Data in this exercise:
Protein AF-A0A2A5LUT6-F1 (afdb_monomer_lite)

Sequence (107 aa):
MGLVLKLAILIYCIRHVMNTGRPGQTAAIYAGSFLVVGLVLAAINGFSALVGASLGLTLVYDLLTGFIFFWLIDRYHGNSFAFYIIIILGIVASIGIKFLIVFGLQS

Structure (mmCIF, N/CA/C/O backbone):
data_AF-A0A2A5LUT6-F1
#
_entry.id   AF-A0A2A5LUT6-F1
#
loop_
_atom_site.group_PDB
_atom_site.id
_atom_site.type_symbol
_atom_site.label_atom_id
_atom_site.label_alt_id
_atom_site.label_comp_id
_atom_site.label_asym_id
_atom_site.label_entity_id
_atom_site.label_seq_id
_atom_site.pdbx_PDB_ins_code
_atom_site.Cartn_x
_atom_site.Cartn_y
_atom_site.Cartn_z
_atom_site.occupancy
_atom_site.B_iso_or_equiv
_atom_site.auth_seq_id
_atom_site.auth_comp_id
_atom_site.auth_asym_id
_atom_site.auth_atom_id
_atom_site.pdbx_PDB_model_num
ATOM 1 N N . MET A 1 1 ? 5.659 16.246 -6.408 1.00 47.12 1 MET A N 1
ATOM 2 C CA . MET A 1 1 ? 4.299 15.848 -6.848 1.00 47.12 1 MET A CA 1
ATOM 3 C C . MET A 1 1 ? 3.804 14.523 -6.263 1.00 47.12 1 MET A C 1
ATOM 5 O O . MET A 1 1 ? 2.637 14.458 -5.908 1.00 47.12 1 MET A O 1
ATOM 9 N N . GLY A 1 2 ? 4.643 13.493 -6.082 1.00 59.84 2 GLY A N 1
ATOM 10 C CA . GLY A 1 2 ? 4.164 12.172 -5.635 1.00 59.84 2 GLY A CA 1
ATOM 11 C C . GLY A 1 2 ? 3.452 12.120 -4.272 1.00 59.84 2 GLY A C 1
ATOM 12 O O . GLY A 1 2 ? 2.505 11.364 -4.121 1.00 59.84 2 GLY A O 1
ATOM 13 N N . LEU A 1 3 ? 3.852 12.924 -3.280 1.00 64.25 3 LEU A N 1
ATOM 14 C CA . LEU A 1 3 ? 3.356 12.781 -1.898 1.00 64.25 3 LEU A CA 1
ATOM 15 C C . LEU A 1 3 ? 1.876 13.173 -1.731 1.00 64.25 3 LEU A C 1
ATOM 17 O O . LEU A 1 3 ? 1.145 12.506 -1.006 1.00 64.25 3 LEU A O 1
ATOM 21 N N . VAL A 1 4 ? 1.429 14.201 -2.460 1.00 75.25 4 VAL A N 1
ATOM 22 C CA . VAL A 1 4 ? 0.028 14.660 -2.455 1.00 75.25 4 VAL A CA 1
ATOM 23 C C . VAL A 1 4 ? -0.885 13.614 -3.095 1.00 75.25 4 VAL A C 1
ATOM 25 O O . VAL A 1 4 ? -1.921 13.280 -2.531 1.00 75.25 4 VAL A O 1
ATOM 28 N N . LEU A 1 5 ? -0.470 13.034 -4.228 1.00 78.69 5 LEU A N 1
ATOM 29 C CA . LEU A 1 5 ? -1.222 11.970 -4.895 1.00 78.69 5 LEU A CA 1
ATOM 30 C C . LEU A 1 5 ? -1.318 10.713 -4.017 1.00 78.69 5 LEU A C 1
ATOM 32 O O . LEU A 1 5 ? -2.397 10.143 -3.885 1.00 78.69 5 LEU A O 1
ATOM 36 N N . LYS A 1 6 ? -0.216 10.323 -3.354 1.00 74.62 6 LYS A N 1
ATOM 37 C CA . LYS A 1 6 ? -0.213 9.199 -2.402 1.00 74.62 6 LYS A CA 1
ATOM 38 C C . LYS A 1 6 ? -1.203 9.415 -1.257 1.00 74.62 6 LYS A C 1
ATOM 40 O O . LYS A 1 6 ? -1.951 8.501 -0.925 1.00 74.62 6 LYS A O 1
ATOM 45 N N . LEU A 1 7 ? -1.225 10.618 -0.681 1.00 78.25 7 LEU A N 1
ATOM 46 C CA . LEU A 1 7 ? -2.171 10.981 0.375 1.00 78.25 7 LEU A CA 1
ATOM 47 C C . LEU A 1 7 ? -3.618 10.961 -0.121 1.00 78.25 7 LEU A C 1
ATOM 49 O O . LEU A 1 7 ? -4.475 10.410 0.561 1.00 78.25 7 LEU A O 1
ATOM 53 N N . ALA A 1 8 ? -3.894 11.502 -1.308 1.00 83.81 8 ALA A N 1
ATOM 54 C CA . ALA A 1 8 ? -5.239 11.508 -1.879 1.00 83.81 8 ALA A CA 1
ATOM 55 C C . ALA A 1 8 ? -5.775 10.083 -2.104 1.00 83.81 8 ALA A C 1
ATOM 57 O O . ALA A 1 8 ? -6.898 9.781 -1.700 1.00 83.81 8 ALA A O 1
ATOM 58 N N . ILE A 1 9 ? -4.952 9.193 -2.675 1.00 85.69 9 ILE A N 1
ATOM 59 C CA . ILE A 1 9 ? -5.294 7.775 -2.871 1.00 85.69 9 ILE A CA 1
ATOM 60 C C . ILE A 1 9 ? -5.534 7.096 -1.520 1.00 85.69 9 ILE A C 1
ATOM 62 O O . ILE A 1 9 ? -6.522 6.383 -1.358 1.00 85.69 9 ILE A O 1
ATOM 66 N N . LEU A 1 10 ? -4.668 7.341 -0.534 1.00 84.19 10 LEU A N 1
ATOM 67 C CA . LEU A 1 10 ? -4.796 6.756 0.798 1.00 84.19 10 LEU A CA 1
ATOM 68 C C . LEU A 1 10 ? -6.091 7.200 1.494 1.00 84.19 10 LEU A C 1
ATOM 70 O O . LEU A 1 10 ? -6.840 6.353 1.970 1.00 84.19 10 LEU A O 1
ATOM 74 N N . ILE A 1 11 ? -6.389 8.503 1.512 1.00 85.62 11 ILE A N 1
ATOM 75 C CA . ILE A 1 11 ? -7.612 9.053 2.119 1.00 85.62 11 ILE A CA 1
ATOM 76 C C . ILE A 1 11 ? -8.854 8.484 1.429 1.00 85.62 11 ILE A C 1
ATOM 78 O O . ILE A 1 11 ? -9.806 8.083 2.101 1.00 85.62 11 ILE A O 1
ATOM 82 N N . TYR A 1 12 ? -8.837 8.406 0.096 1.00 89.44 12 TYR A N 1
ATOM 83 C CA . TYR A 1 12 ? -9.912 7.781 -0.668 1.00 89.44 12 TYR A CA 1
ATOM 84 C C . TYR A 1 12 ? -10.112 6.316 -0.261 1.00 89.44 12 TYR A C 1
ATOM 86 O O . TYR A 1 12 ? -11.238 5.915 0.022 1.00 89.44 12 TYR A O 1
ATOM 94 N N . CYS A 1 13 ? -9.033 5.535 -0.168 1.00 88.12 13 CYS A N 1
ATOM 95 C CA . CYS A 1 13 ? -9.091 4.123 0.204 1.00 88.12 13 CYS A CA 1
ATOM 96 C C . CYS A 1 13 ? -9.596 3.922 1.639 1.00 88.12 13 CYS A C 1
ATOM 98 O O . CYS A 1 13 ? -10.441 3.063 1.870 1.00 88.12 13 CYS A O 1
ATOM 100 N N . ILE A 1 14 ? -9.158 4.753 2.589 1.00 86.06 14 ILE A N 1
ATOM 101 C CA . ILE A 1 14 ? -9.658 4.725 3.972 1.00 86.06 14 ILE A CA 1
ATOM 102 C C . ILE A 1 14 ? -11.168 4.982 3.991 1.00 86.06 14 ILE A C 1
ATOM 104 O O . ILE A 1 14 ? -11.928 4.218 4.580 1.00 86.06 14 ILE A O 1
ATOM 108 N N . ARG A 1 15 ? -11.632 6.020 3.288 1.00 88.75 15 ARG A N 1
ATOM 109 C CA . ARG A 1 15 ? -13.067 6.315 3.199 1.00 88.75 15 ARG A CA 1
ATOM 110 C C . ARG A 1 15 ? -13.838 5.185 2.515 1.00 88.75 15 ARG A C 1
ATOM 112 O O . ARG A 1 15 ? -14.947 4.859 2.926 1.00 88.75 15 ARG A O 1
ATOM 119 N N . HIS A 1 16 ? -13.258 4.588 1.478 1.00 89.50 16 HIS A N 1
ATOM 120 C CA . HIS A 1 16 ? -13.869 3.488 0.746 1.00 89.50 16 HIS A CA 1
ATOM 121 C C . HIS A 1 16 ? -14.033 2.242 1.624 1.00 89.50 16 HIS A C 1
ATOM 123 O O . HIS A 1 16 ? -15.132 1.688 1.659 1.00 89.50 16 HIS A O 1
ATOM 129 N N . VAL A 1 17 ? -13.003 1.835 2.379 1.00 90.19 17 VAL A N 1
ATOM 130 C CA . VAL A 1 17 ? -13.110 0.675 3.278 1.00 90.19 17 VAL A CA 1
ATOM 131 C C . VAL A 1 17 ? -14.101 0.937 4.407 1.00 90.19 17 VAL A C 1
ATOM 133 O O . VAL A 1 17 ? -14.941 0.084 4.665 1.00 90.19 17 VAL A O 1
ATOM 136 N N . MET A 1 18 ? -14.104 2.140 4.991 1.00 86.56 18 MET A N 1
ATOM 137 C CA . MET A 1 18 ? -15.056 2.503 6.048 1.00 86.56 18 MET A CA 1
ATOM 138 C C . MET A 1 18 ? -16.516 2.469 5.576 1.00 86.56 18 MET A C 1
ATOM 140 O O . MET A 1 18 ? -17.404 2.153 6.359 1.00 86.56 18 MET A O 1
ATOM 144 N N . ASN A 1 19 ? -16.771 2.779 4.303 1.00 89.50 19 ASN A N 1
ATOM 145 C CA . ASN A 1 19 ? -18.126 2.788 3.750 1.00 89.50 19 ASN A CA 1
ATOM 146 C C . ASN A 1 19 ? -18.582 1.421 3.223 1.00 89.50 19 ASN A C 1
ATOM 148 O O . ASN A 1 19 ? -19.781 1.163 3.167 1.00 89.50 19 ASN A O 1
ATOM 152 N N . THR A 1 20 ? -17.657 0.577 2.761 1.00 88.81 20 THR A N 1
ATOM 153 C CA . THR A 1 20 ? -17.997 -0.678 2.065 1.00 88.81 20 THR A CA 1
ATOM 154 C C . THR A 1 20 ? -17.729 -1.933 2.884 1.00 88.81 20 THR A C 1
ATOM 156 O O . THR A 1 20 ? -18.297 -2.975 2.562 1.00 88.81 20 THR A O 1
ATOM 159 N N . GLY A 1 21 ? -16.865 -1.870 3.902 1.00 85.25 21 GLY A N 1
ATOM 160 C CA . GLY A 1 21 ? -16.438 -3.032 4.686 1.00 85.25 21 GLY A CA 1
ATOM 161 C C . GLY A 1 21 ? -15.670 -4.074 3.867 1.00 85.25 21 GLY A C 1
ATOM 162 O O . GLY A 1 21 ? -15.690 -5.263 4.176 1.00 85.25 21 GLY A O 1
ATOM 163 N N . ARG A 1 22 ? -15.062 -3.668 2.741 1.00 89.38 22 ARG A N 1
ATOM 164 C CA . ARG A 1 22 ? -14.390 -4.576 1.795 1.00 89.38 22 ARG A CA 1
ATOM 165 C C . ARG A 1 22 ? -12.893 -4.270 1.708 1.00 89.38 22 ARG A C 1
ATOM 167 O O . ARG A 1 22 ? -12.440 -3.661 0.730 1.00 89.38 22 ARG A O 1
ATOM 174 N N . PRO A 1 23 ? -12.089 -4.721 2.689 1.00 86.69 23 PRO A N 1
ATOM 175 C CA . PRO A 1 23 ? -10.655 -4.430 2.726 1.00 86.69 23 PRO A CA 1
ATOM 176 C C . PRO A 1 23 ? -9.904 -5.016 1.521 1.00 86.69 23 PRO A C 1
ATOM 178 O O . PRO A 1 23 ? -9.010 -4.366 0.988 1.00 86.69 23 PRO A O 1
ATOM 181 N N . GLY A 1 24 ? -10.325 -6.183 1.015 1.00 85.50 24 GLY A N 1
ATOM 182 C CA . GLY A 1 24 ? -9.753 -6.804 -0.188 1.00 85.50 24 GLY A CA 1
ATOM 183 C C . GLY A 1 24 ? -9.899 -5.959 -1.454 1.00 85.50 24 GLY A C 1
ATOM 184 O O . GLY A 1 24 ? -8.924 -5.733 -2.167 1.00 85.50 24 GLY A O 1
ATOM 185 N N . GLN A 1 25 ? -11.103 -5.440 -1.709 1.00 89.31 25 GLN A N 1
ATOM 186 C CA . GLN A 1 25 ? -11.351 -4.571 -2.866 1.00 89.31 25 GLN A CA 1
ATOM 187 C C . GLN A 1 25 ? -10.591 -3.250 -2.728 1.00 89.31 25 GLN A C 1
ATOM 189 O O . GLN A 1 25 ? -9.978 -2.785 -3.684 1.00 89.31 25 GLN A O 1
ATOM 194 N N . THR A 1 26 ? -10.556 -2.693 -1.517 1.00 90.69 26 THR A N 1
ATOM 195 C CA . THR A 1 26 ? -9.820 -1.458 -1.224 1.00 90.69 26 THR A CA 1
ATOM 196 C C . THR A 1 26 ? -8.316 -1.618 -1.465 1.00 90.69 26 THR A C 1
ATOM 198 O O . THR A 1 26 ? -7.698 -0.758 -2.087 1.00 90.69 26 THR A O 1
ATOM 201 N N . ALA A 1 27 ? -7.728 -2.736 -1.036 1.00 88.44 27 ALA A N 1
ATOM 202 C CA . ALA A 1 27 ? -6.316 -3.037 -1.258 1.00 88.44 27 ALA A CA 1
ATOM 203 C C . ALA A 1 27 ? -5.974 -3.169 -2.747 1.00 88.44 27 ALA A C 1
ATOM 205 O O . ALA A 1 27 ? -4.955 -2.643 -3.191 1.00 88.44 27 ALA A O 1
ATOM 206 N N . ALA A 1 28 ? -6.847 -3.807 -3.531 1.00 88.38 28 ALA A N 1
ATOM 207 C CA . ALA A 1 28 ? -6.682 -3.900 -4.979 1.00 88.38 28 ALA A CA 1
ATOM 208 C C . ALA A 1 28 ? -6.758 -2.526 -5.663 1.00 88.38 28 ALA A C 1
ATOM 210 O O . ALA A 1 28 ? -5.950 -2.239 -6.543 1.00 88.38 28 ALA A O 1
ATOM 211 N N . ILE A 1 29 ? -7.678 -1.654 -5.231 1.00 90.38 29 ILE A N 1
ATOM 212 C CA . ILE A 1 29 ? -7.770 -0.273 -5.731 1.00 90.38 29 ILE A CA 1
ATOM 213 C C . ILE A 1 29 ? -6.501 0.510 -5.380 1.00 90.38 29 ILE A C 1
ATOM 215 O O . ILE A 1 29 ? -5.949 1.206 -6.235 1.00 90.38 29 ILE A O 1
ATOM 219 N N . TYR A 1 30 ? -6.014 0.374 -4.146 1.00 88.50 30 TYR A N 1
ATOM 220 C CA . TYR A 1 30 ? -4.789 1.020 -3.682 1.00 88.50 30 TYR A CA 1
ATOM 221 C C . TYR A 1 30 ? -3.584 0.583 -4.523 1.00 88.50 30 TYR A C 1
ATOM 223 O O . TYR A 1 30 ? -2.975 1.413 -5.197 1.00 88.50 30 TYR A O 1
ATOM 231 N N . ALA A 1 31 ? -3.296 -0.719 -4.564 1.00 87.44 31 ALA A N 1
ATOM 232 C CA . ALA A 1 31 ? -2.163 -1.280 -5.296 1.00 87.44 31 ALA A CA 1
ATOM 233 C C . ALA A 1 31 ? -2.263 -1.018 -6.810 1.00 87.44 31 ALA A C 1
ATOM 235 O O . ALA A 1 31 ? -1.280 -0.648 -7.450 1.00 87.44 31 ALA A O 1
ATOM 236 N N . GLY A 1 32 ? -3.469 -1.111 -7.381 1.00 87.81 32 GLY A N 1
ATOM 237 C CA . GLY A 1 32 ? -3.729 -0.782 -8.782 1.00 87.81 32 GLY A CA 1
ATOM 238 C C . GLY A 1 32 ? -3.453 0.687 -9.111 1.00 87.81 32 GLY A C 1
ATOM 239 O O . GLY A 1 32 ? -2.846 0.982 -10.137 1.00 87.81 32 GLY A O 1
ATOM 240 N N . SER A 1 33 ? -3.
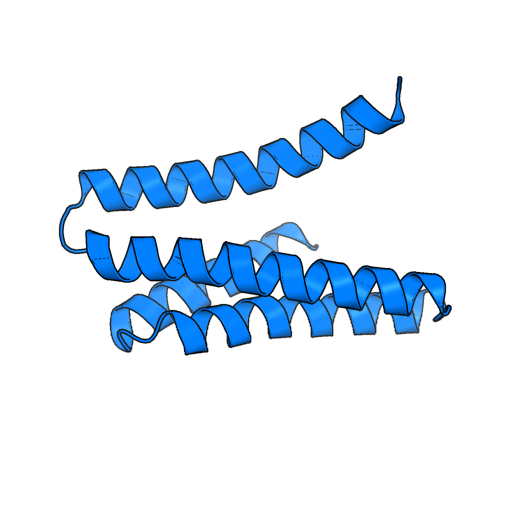812 1.614 -8.218 1.00 87.38 33 SER A N 1
ATOM 241 C CA . SER A 1 33 ? -3.511 3.041 -8.398 1.00 87.38 33 SER A CA 1
ATOM 242 C C . SER A 1 33 ? -2.001 3.299 -8.423 1.00 87.38 33 SER A C 1
ATOM 244 O O . SER A 1 33 ? -1.517 4.075 -9.249 1.00 87.38 33 SER A O 1
ATOM 246 N N . PHE A 1 34 ? -1.236 2.615 -7.566 1.00 85.38 34 PHE A N 1
ATOM 247 C CA . PHE A 1 34 ? 0.227 2.701 -7.556 1.00 85.38 34 PHE A CA 1
ATOM 248 C C . PHE A 1 34 ? 0.869 2.082 -8.793 1.00 85.38 34 PHE A C 1
ATOM 250 O O . PHE A 1 34 ? 1.782 2.683 -9.362 1.00 85.38 34 PHE A O 1
ATOM 257 N N . LEU A 1 35 ? 0.356 0.941 -9.253 1.00 87.62 35 LEU A N 1
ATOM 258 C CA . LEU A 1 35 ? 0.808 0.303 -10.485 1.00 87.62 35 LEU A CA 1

Aim of the task: Above are the records; please copy exactly their first line and each line after it through the line containing "ATOM 14 C CA", and no line after that.

Completed task:
Protein AF-A0A2A5LUT6-F1 (afdb_monomer_lite)

Sequence (107 aa):
MGLVLKLAILIYCIRHVMNTGRPGQTAAIYAGSFLVVGLVLAAINGFSALVGASLGLTLVYDLLTGFIFFWLIDRYHGNSFAFYIIIILGIVASIGIKFLIVFGLQS

Structure (mmCIF, N/CA/C/O backbone):
data_AF-A0A2A5LUT6-F1
#
_entry.id   AF-A0A2A5LUT6-F1
#
loop_
_atom_site.group_PDB
_atom_site.id
_atom_site.type_symbol
_atom_site.label_atom_id
_atom_site.label_alt_id
_atom_site.label_comp_id
_atom_site.label_asym_id
_atom_site.label_entity_id
_atom_site.label_seq_id
_atom_site.pdbx_PDB_ins_code
_atom_site.Cartn_x
_atom_site.Cartn_y
_atom_site.Cartn_z
_atom_site.occupancy
_atom_site.B_iso_or_equiv
_atom_site.auth_seq_id
_atom_site.auth_comp_id
_atom_site.auth_asym_id
_atom_site.auth_atom_id
_atom_site.pdbx_PDB_model_num
ATOM 1 N N . MET A 1 1 ? 5.659 16.246 -6.408 1.00 47.12 1 MET A N 1
ATOM 2 C CA . MET A 1 1 ? 4.299 15.848 -6.848 1.00 47.12 1 MET A CA 1
ATOM 3 C C . MET A 1 1 ? 3.804 14.523 -6.263 1.00 47.12 1 MET A C 1
ATOM 5 O O . MET A 1 1 ? 2.637 14.458 -5.908 1.00 47.12 1 MET A O 1
ATOM 9 N N . GLY A 1 2 ? 4.643 13.493 -6.082 1.00 59.84 2 GLY A N 1
ATOM 10 C CA . GLY A 1 2 ? 4.164 12.172 -5.635 1.00 59.84 2 GLY A CA 1
ATOM 11 C C . GLY A 1 2 ? 3.452 12.120 -4.272 1.00 59.84 2 GLY A C 1
ATOM 12 O O . GLY A 1 2 ? 2.505 11.364 -4.121 1.00 59.84 2 GLY A O 1
ATOM 13 N N . LEU A 1 3 ? 3.852 12.924 -3.280 1.00 64.25 3 LEU A N 1
ATOM 14 C CA . LEU A 1 3 ? 3.356 12.781 -1.898 1.00 64.25 3 LEU A CA 1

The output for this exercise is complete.